Description: Distribute proper substitution through the domain of a class. (Contributed by Alexander van der Vekens, 23-Jul-2017) (Revised by NM, 24-Aug-2018)

		Ref	Expression
	Assertion	csbdm	\|- [_ A / x ]_ dom B = dom [_ A / x ]_ B

Proof

Step	Hyp	Ref	Expression
1		csbab	\|- [_ A / x ]_ { y \| E. w <. y , w >. e. B } = { y \| [. A / x ]. E. w <. y , w >. e. B }
2		sbcex2	\|- ( [. A / x ]. E. w <. y , w >. e. B <-> E. w [. A / x ]. <. y , w >. e. B )
3		sbcel2	\|- ( [. A / x ]. <. y , w >. e. B <-> <. y , w >. e. [_ A / x ]_ B )
4	3	exbii	\|- ( E. w [. A / x ]. <. y , w >. e. B <-> E. w <. y , w >. e. [_ A / x ]_ B )
5	2 4	bitri	\|- ( [. A / x ]. E. w <. y , w >. e. B <-> E. w <. y , w >. e. [_ A / x ]_ B )
6	5	abbii	\|- { y \| [. A / x ]. E. w <. y , w >. e. B } = { y \| E. w <. y , w >. e. [_ A / x ]_ B }
7	1 6	eqtri	\|- [_ A / x ]_ { y \| E. w <. y , w >. e.

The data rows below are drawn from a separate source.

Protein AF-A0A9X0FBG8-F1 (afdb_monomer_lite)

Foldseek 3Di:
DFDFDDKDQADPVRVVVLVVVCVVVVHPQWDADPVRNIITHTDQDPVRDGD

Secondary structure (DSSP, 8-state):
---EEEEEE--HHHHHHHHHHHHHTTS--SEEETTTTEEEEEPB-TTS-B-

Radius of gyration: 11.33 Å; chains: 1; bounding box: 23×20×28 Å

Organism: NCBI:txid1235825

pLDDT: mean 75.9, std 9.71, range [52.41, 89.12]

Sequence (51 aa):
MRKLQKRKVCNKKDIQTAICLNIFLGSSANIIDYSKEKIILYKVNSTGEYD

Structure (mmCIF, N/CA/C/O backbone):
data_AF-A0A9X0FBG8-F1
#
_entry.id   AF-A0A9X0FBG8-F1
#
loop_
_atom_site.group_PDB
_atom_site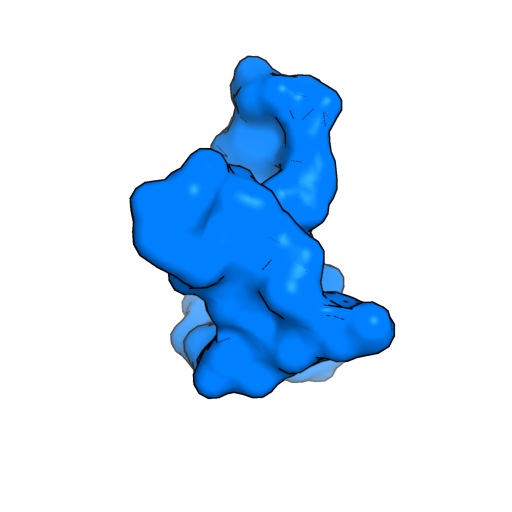.id
_atom_site.type_symbol
_atom_site.label_atom_id
_atom_site.label_alt_id
_atom_site.label_comp_id
_atom_site.label_asym_id
_atom_site.label_entity_id
_atom_site.label_seq_id
_atom_site.pdbx_PDB_ins_code
_atom_site.Cartn_x
_atom_site.Cartn_y
_atom_site.Cartn_z
_atom_site.occupancy
_atom_site.B_iso_or_equiv
_atom_site.auth_seq_id
_atom_site.auth_comp_id
_atom_site.auth_asym_id
_atom_site.auth_atom_id
_atom_site.pdbx_PDB_model_num
ATOM 1 N N . MET A 1 1 ? -6.370 -0.012 -17.787 1.00 52.41 1 MET A N 1
ATOM 2 C CA . MET A 1 1 ? -7.119 0.628 -16.679 1.00 52.41 1 MET A CA 1
ATOM 3 C C . MET A 1 1 ? -6.831 -0.227 -15.466 1.00 52.41 1 MET A C 1
ATOM 5 O O . MET A 1 1 ? -7.262 -1.373 -15.480 1.00 52.41 1 MET A O 1
ATOM 9 N N . ARG A 1 2 ? -6.043 0.283 -14.506 1.00 60.25 2 ARG A N 1
ATOM 10 C CA . ARG A 1 2 ? -5.403 -0.579 -13.505 1.00 60.25 2 ARG A CA 1
ATOM 11 C C . ARG A 1 2 ? -6.432 -1.427 -12.750 1.00 60.25 2 ARG A C 1
ATOM 13 O O . ARG A 1 2 ? -7.324 -0.869 -12.104 1.00 60.25 2 ARG A O 1
ATOM 20 N N . LYS A 1 3 ? -6.328 -2.754 -12.817 1.00 63.47 3 LYS A N 1
ATOM 21 C CA . LYS A 1 3 ? -7.238 -3.682 -12.142 1.00 63.47 3 LYS A CA 1
ATOM 22 C C . LYS A 1 3 ? -6.891 -3.743 -10.660 1.00 63.47 3 LYS A C 1
ATOM 24 O O . LYS A 1 3 ? -5.853 -4.253 -10.238 1.00 63.47 3 LYS A O 1
ATOM 29 N N . LEU A 1 4 ? -7.804 -3.206 -9.857 1.00 64.88 4 LEU A N 1
ATOM 30 C CA . LEU A 1 4 ? -7.755 -3.268 -8.403 1.00 64.88 4 LEU A CA 1
ATOM 31 C C . LEU A 1 4 ? -7.812 -4.738 -7.967 1.00 64.88 4 LEU A C 1
ATOM 33 O O . LEU A 1 4 ? -8.816 -5.409 -8.199 1.00 64.88 4 LEU A O 1
ATOM 37 N N . GLN A 1 5 ? -6.746 -5.244 -7.351 1.00 64.25 5 GLN A N 1
ATOM 38 C CA . GLN A 1 5 ? -6.684 -6.653 -6.967 1.00 64.25 5 GLN A CA 1
ATOM 39 C C . GLN A 1 5 ? -7.334 -6.876 -5.606 1.00 64.25 5 GLN A C 1
ATOM 41 O O . GLN A 1 5 ? -8.125 -7.801 -5.430 1.00 64.25 5 GLN A O 1
ATOM 46 N N . LYS A 1 6 ? -6.998 -6.035 -4.620 1.00 68.94 6 LYS A N 1
ATOM 47 C CA . LYS A 1 6 ? -7.517 -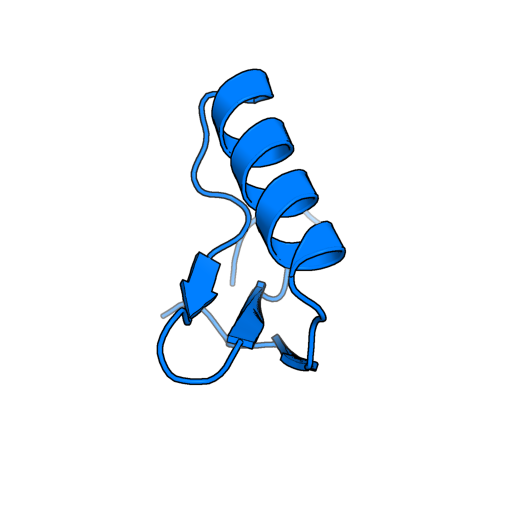6.171 -3.258 1.00 68.94 6 LYS A CA 1
ATOM 48 C C . LYS A 1 6 ? -7.409 -4.856 -2.494 1.00 68.94 6 LYS A C 1
ATOM 50 O O . LYS A 1 6 ? -6.451 -4.104 -2.655 1.00 68.94 6 LYS A O 1
ATOM 55 N N . ARG A 1 7 ? -8.382 -4.600 -1.618 1.00 69.00 7 ARG A N 1
ATOM 56 C CA . ARG A 1 7 ? -8.257 -3.601 -0.549 1.00 69.00 7 ARG A CA 1
ATOM 57 C C . ARG A 1 7 ? -7.949 -4.345 0.736 1.00 69.00 7 ARG A C 1
ATOM 59 O O . ARG A 1 7 ? -8.737 -5.204 1.133 1.00 69.00 7 ARG A O 1
ATOM 66 N N . LYS A 1 8 ? -6.828 -4.032 1.376 1.00 77.81 8 LYS A N 1
ATOM 67 C CA . LYS A 1 8 ? -6.514 -4.563 2.703 1.00 77.81 8 LYS A CA 1
ATOM 68 C C . LYS A 1 8 ? -6.856 -3.490 3.731 1.00 77.81 8 LYS A C 1
ATOM 70 O O . LYS A 1 8 ? -6.446 -2.347 3.566 1.00 77.81 8 LYS A O 1
ATOM 75 N N . VAL A 1 9 ? -7.670 -3.845 4.727 1.00 77.69 9 VAL A N 1
ATOM 76 C CA . VAL A 1 9 ? -7.867 -3.001 5.916 1.00 77.69 9 VAL A CA 1
ATOM 77 C C . VAL A 1 9 ? -6.562 -3.031 6.695 1.00 77.69 9 VAL A C 1
ATOM 79 O O . VAL A 1 9 ? -5.994 -4.107 6.893 1.00 77.69 9 VAL A O 1
ATOM 82 N N . CYS A 1 10 ? -6.082 -1.859 7.074 1.00 79.31 10 CYS A N 1
ATOM 83 C CA . CYS A 1 10 ? -4.752 -1.658 7.617 1.00 79.31 10 CYS A CA 1
ATOM 84 C C . CYS A 1 10 ? -4.863 -0.828 8.890 1.00 79.31 10 CYS A C 1
ATOM 86 O O . CYS A 1 10 ? -5.696 0.067 8.975 1.00 79.31 10 CYS A O 1
ATOM 88 N N . ASN A 1 11 ? -4.023 -1.112 9.879 1.00 86.62 11 ASN A N 1
ATOM 89 C CA . ASN A 1 11 ? -3.919 -0.237 11.042 1.00 86.62 11 ASN A CA 1
ATOM 90 C C . ASN A 1 11 ? -3.010 0.970 10.719 1.00 86.62 11 ASN A C 1
ATOM 92 O O . ASN A 1 11 ? -2.351 1.027 9.677 1.00 86.62 11 ASN A O 1
ATOM 96 N N . LYS A 1 12 ? -2.925 1.937 11.638 1.00 86.06 12 LYS A N 1
ATOM 97 C CA . LYS A 1 12 ? -2.092 3.139 11.453 1.00 86.06 12 LYS A CA 1
ATOM 98 C C . LYS A 1 12 ? -0.605 2.836 11.230 1.00 86.06 12 LYS A C 1
ATOM 100 O O . LYS A 1 12 ? 0.032 3.551 10.462 1.00 86.06 12 LYS A O 1
ATOM 105 N N . LYS A 1 13 ? -0.056 1.785 11.856 1.00 89.12 13 LYS A N 1
ATOM 106 C CA . LYS A 1 13 ? 1.352 1.391 11.667 1.00 89.12 13 LYS A CA 1
ATOM 107 C C . LYS A 1 13 ? 1.585 0.884 10.246 1.00 89.12 13 LYS A C 1
ATOM 109 O O . LYS A 1 13 ? 2.543 1.309 9.614 1.00 89.12 13 LYS A O 1
ATOM 114 N N . ASP A 1 14 ? 0.675 0.066 9.723 1.00 84.69 14 ASP A N 1
ATOM 115 C CA . ASP A 1 14 ? 0.741 -0.448 8.351 1.00 84.69 14 ASP A CA 1
ATOM 116 C C . ASP A 1 14 ? 0.729 0.695 7.320 1.00 84.69 14 ASP A C 1
ATOM 118 O O . ASP A 1 14 ? 1.502 0.686 6.361 1.00 84.69 14 ASP A O 1
ATOM 122 N N . ILE A 1 15 ? -0.122 1.708 7.534 1.00 85.62 15 ILE A N 1
ATOM 123 C CA . ILE A 1 15 ? -0.180 2.915 6.693 1.00 85.62 15 ILE A CA 1
ATOM 124 C C . ILE A 1 15 ? 1.160 3.650 6.727 1.00 85.62 15 ILE A C 1
ATOM 126 O O . ILE A 1 15 ? 1.703 4.005 5.683 1.00 85.62 15 ILE A O 1
ATOM 130 N N . GLN A 1 16 ? 1.717 3.847 7.920 1.00 87.81 16 GLN A N 1
ATOM 131 C CA . GLN A 1 16 ? 2.987 4.540 8.101 1.00 87.81 16 GLN A CA 1
ATOM 132 C C . GLN A 1 16 ? 4.140 3.791 7.421 1.00 87.81 16 GLN A C 1
ATOM 134 O O . GLN A 1 16 ? 4.948 4.405 6.728 1.00 87.81 16 GLN A O 1
ATOM 139 N N . THR A 1 17 ? 4.164 2.460 7.527 1.00 89.00 17 THR A N 1
ATOM 140 C CA . THR A 1 17 ? 5.114 1.610 6.804 1.00 89.00 17 THR A CA 1
ATOM 141 C C . THR A 1 17 ? 4.983 1.779 5.293 1.00 89.00 17 THR A C 1
ATOM 143 O O . THR A 1 17 ? 5.998 1.945 4.623 1.00 89.00 17 THR A O 1
ATOM 146 N N . ALA A 1 18 ? 3.765 1.795 4.744 1.00 85.50 18 ALA A N 1
ATOM 147 C CA . ALA A 1 18 ? 3.553 1.989 3.309 1.00 85.50 18 ALA A CA 1
ATOM 148 C C . ALA A 1 18 ? 4.014 3.374 2.823 1.00 85.50 18 ALA A C 1
ATOM 150 O O . ALA A 1 18 ? 4.602 3.476 1.747 1.00 85.50 18 ALA A O 1
ATOM 151 N N . ILE A 1 19 ? 3.810 4.427 3.625 1.00 85.56 19 ILE A N 1
ATOM 152 C CA . ILE A 1 19 ? 4.329 5.775 3.339 1.00 85.56 19 ILE A CA 1
ATOM 153 C C . ILE A 1 19 ? 5.859 5.761 3.320 1.00 85.56 19 ILE A C 1
ATOM 155 O O . ILE A 1 19 ? 6.458 6.218 2.348 1.00 85.56 19 ILE A O 1
ATOM 159 N N . CYS A 1 20 ? 6.494 5.205 4.356 1.00 87.62 20 CYS A N 1
ATOM 160 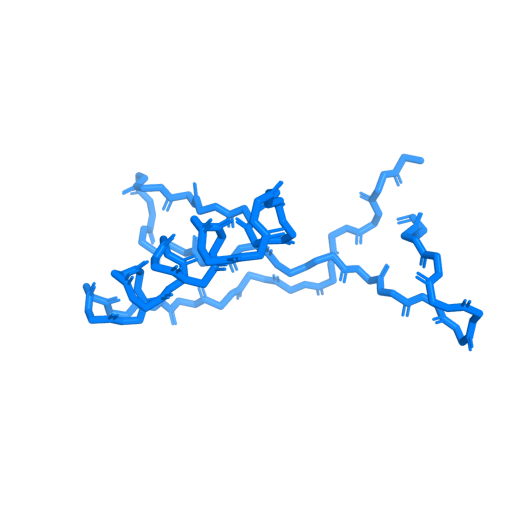C CA . CYS A 1 20 ? 7.951 5.091 4.423 1.00 87.62 20 CYS A CA 1
ATOM 161 C C . CYS A 1 20 ? 8.514 4.310 3.232 1.00 87.62 20 CYS A C 1
ATOM 163 O O . CYS A 1 20 ? 9.514 4.724 2.653 1.00 87.62 20 CYS A O 1
ATOM 165 N N . LEU A 1 21 ? 7.853 3.221 2.834 1.00 86.62 21 LEU A N 1
ATOM 166 C CA . LEU A 1 21 ? 8.264 2.417 1.689 1.00 86.62 21 LEU A CA 1
ATOM 167 C C . LEU A 1 21 ? 8.162 3.207 0.377 1.00 86.62 21 LEU A C 1
ATOM 169 O O . LEU A 1 21 ? 9.092 3.184 -0.422 1.00 86.62 21 LEU A O 1
ATOM 173 N N . ASN A 1 22 ? 7.062 3.938 0.171 1.00 85.25 22 ASN A N 1
ATOM 174 C CA . ASN A 1 22 ? 6.878 4.782 -1.010 1.00 85.25 22 ASN A CA 1
ATOM 175 C C . ASN A 1 22 ? 7.955 5.880 -1.100 1.00 85.25 22 ASN A C 1
ATOM 177 O O . ASN A 1 22 ? 8.489 6.121 -2.180 1.00 85.25 22 ASN A O 1
ATOM 181 N N . ILE A 1 23 ? 8.305 6.514 0.029 1.00 86.44 23 ILE A N 1
ATOM 182 C CA . ILE A 1 23 ? 9.389 7.510 0.101 1.00 86.44 23 ILE A CA 1
ATOM 183 C C . ILE A 1 23 ? 10.735 6.859 -0.228 1.00 86.44 23 ILE A C 1
ATOM 185 O O . ILE A 1 23 ? 11.456 7.358 -1.086 1.00 86.44 23 ILE A O 1
ATOM 189 N N . PHE A 1 24 ? 11.058 5.739 0.423 1.00 85.94 24 PHE A N 1
ATOM 190 C CA . PHE A 1 24 ? 12.325 5.030 0.236 1.00 85.94 24 PHE A CA 1
ATOM 191 C C . PHE A 1 24 ? 12.533 4.587 -1.216 1.00 85.94 24 PHE A C 1
ATOM 193 O O . PHE A 1 24 ? 13.626 4.714 -1.757 1.00 85.94 24 PHE A O 1
ATOM 200 N N . LEU A 1 25 ? 11.472 4.096 -1.857 1.00 84.12 25 LEU A N 1
ATOM 201 C CA . LEU A 1 25 ? 11.502 3.645 -3.246 1.00 84.12 25 LEU A CA 1
ATOM 202 C C . LEU A 1 25 ? 11.355 4.789 -4.261 1.00 84.12 25 LEU A C 1
ATOM 204 O O . LEU A 1 25 ? 11.441 4.533 -5.459 1.00 84.12 25 LEU A O 1
ATOM 208 N N . GLY A 1 26 ? 11.059 6.018 -3.819 1.00 84.00 26 GLY A N 1
ATOM 209 C CA . GLY A 1 26 ? 10.751 7.143 -4.707 1.00 84.00 26 GLY A CA 1
ATOM 210 C C . GLY A 1 26 ? 9.554 6.881 -5.630 1.00 84.00 26 GLY A C 1
ATOM 211 O O . GLY A 1 26 ? 9.514 7.388 -6.748 1.00 84.00 26 GLY A O 1
ATOM 212 N N . SER A 1 27 ? 8.594 6.053 -5.205 1.00 77.38 27 SER A N 1
ATOM 213 C CA . SER A 1 27 ? 7.482 5.609 -6.052 1.00 77.38 27 SER A CA 1
ATOM 214 C C . SER A 1 27 ? 6.163 5.508 -5.289 1.00 77.38 27 SER A C 1
ATOM 216 O O . SER A 1 27 ? 6.122 5.264 -4.086 1.00 77.38 27 SER A O 1
ATOM 218 N N . SER A 1 28 ? 5.045 5.662 -6.000 1.00 74.44 28 SER A N 1
ATOM 219 C CA . SER A 1 28 ? 3.691 5.504 -5.446 1.00 74.44 28 SER A CA 1
ATOM 220 C C . SER A 1 28 ? 3.136 4.096 -5.682 1.00 74.44 28 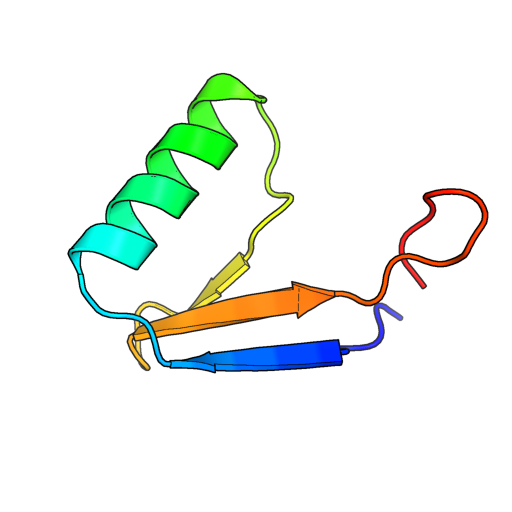SER A C 1
ATOM 222 O O . SER A 1 28 ? 1.977 3.936 -6.067 1.00 74.44 28 SER A O 1
ATOM 224 N N . ALA A 1 29 ? 3.973 3.070 -5.498 1.00 70.38 29 ALA A N 1
ATOM 225 C CA . ALA A 1 29 ? 3.598 1.677 -5.743 1.00 70.38 29 ALA A CA 1
ATOM 226 C C . ALA A 1 29 ? 2.414 1.225 -4.866 1.00 70.38 29 ALA A C 1
ATOM 228 O O . ALA A 1 29 ? 1.562 0.462 -5.324 1.00 70.38 29 ALA A O 1
ATOM 229 N N . ASN A 1 30 ? 2.324 1.737 -3.632 1.00 78.00 30 ASN A N 1
ATOM 230 C CA . ASN A 1 30 ? 1.205 1.486 -2.725 1.00 78.00 30 ASN A CA 1
ATOM 231 C C . ASN A 1 30 ? 0.303 2.718 -2.645 1.00 78.00 30 ASN A C 1
ATOM 233 O O . ASN A 1 30 ? 0.726 3.766 -2.154 1.00 78.00 30 ASN A O 1
ATOM 237 N N . ILE A 1 31 ? -0.953 2.598 -3.078 1.00 83.50 31 ILE A N 1
ATOM 238 C CA . ILE A 1 31 ? -1.929 3.683 -2.928 1.00 83.50 31 ILE A CA 1
ATOM 239 C C . ILE A 1 31 ? -2.643 3.534 -1.590 1.00 83.50 31 ILE A C 1
ATOM 241 O O . ILE A 1 31 ? -3.129 2.458 -1.245 1.00 83.50 31 ILE A O 1
ATOM 245 N N . ILE A 1 32 ? -2.713 4.628 -0.840 1.00 82.00 32 ILE A N 1
ATOM 246 C CA . ILE A 1 32 ? -3.290 4.664 0.502 1.00 82.00 32 ILE A CA 1
ATOM 247 C C . ILE A 1 32 ? -4.609 5.435 0.442 1.00 82.00 32 ILE A C 1
ATOM 249 O O . ILE A 1 32 ? -4.641 6.598 0.048 1.00 82.00 32 ILE A O 1
ATOM 253 N N . ASP A 1 33 ? -5.698 4.783 0.844 1.00 80.94 33 ASP A N 1
ATOM 254 C CA . ASP A 1 33 ? -6.991 5.415 1.096 1.00 80.94 33 ASP A CA 1
ATOM 255 C C . ASP A 1 33 ? -7.071 5.788 2.582 1.00 80.94 33 ASP A C 1
ATOM 257 O O . ASP A 1 33 ? -7.432 4.970 3.434 1.00 80.94 33 ASP A O 1
ATOM 261 N N . TYR A 1 34 ? -6.712 7.037 2.882 1.00 73.88 34 TYR A N 1
ATOM 262 C CA . TYR A 1 34 ? -6.710 7.590 4.239 1.00 73.88 34 TYR A CA 1
ATOM 263 C C . TYR A 1 34 ? -8.109 7.684 4.854 1.00 73.88 34 TYR A C 1
ATOM 265 O O . TYR A 1 34 ? -8.240 7.621 6.071 1.00 73.88 34 TYR A O 1
ATOM 273 N N . SER A 1 35 ? -9.159 7.794 4.034 1.00 77.06 35 SER A N 1
ATOM 274 C CA . SER A 1 35 ? -10.535 7.920 4.529 1.00 77.06 35 SER A CA 1
ATOM 275 C C . SER A 1 35 ? -11.072 6.611 5.107 1.00 77.06 35 SER A C 1
ATOM 277 O O . SER A 1 35 ? -11.956 6.616 5.960 1.00 77.06 35 SER A O 1
ATOM 279 N N . LYS A 1 36 ? -10.537 5.477 4.639 1.00 75.00 36 LYS A N 1
ATOM 280 C CA . LYS A 1 36 ? -10.988 4.133 5.022 1.00 75.00 36 LYS A CA 1
ATOM 281 C C . LYS A 1 36 ? -9.906 3.300 5.697 1.00 75.00 36 LYS A C 1
ATOM 283 O O . LYS A 1 36 ? -10.153 2.116 5.917 1.00 75.00 36 LYS A O 1
ATOM 288 N N . GLU A 1 37 ? -8.738 3.889 5.962 1.00 80.00 37 GLU A N 1
ATOM 289 C CA . GLU A 1 37 ? -7.542 3.209 6.477 1.00 80.00 37 GLU A CA 1
ATOM 290 C C . GLU A 1 37 ? -7.225 1.923 5.684 1.00 80.00 37 GLU A C 1
ATOM 292 O O . GLU A 1 37 ? -7.079 0.824 6.224 1.00 80.00 37 GLU A O 1
ATOM 297 N N . LYS A 1 38 ? -7.183 2.036 4.349 1.00 80.56 38 LYS A N 1
ATOM 298 C CA . LYS A 1 38 ? -6.942 0.897 3.446 1.00 80.56 38 LYS A CA 1
ATOM 299 C C . LYS A 1 38 ? -5.732 1.134 2.564 1.00 80.56 38 LYS A C 1
ATOM 301 O O . LYS A 1 38 ? -5.575 2.209 1.996 1.00 80.56 38 LYS A O 1
ATOM 306 N N . ILE A 1 39 ? -4.941 0.086 2.359 1.00 80.12 39 ILE A N 1
ATOM 307 C CA . ILE A 1 39 ? -3.944 0.048 1.286 1.00 80.12 39 ILE A CA 1
ATOM 308 C C . ILE A 1 39 ? -4.578 -0.643 0.077 1.00 80.12 39 ILE A C 1
ATOM 310 O O . ILE A 1 39 ? -5.162 -1.731 0.178 1.00 80.12 39 ILE A O 1
ATOM 314 N N . ILE A 1 40 ? -4.496 0.024 -1.070 1.00 77.12 40 ILE A N 1
ATOM 315 C CA . ILE A 1 40 ? -4.961 -0.464 -2.361 1.00 77.12 40 ILE A CA 1
ATOM 316 C C . ILE A 1 40 ? -3.800 -1.171 -3.049 1.00 77.12 40 ILE A C 1
ATOM 318 O O . ILE A 1 40 ? -2.776 -0.561 -3.352 1.00 77.12 40 ILE A O 1
ATOM 322 N N . LEU A 1 41 ? -3.997 -2.458 -3.321 1.00 73.19 41 LEU A N 1
ATOM 323 C CA . LEU A 1 41 ? -3.045 -3.291 -4.040 1.00 73.19 41 LEU A CA 1
ATOM 324 C C . LEU A 1 41 ? -3.544 -3.491 -5.471 1.00 73.19 41 LEU A C 1
ATOM 326 O O . LEU A 1 41 ? -4.672 -3.953 -5.696 1.00 73.19 41 LEU A O 1
ATOM 330 N N . TYR A 1 42 ? -2.704 -3.123 -6.433 1.00 70.44 42 TYR A N 1
ATOM 331 C CA . TYR A 1 42 ? -2.948 -3.355 -7.852 1.00 70.44 42 TYR A CA 1
ATOM 332 C C . TYR A 1 42 ? -2.408 -4.710 -8.270 1.00 70.44 42 TYR A C 1
ATOM 334 O O . TYR A 1 42 ? -1.415 -5.184 -7.719 1.00 70.44 42 TYR A O 1
ATOM 342 N N . LYS A 1 43 ? -3.075 -5.324 -9.248 1.00 66.81 43 LYS A N 1
ATOM 343 C CA . LYS A 1 43 ? -2.625 -6.598 -9.788 1.00 66.81 43 LYS A CA 1
ATOM 344 C C . LYS A 1 43 ? -1.365 -6.354 -10.608 1.00 66.81 43 LYS A C 1
ATOM 346 O O . LYS A 1 43 ? -1.391 -5.592 -11.569 1.00 66.81 43 LYS A O 1
ATOM 351 N N . VAL A 1 44 ? -0.282 -7.004 -10.208 1.00 65.19 44 VAL A N 1
ATOM 352 C CA . VAL A 1 44 ? 0.936 -7.096 -11.012 1.00 65.19 44 VAL A CA 1
ATOM 353 C C . VAL A 1 44 ? 0.850 -8.403 -11.796 1.00 65.19 44 VAL A C 1
ATOM 355 O O . VAL A 1 44 ? 0.494 -9.442 -11.226 1.00 65.19 44 VAL A O 1
ATOM 358 N N . ASN A 1 45 ? 1.078 -8.350 -13.104 1.00 66.38 45 ASN A N 1
ATOM 359 C CA . ASN A 1 45 ? 1.107 -9.541 -13.947 1.00 66.38 45 ASN A CA 1
ATOM 360 C C . ASN A 1 45 ? 2.480 -10.244 -13.857 1.00 66.38 45 ASN A C 1
ATOM 362 O O . ASN A 1 45 ? 3.394 -9.788 -13.169 1.00 66.38 45 ASN A O 1
ATOM 366 N N . SER A 1 46 ? 2.632 -11.391 -14.521 1.00 68.75 46 SER A N 1
ATOM 367 C CA . SER A 1 46 ? 3.862 -12.198 -14.459 1.00 68.75 46 SER A CA 1
ATOM 368 C C . SER A 1 46 ? 5.097 -11.504 -15.041 1.00 68.75 46 SER A C 1
ATOM 370 O O . SER A 1 46 ? 6.209 -11.945 -14.770 1.00 68.75 46 SER A O 1
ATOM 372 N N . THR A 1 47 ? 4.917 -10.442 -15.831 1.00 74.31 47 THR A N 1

B } = { y \| E. w <. y , w >. e. [_ A / x ]_ B }
8		dfdm3	\|- dom B = { y \| E. w <. y , w >. e. B }
9	8	csbeq2i	\|- [_ A / x ]_ dom B = [_ A / x ]_ { y \| E. w <. y , w >. e. B }
10		dfdm3	\|- dom [_ A / x ]_ B = { y \| E. w <. y , w >. e. [_ A / x ]_ B }
11	7 9 10	3eqtr4i	\|- [_ A / x ]_ dom B = dom [_ A / x ]_ B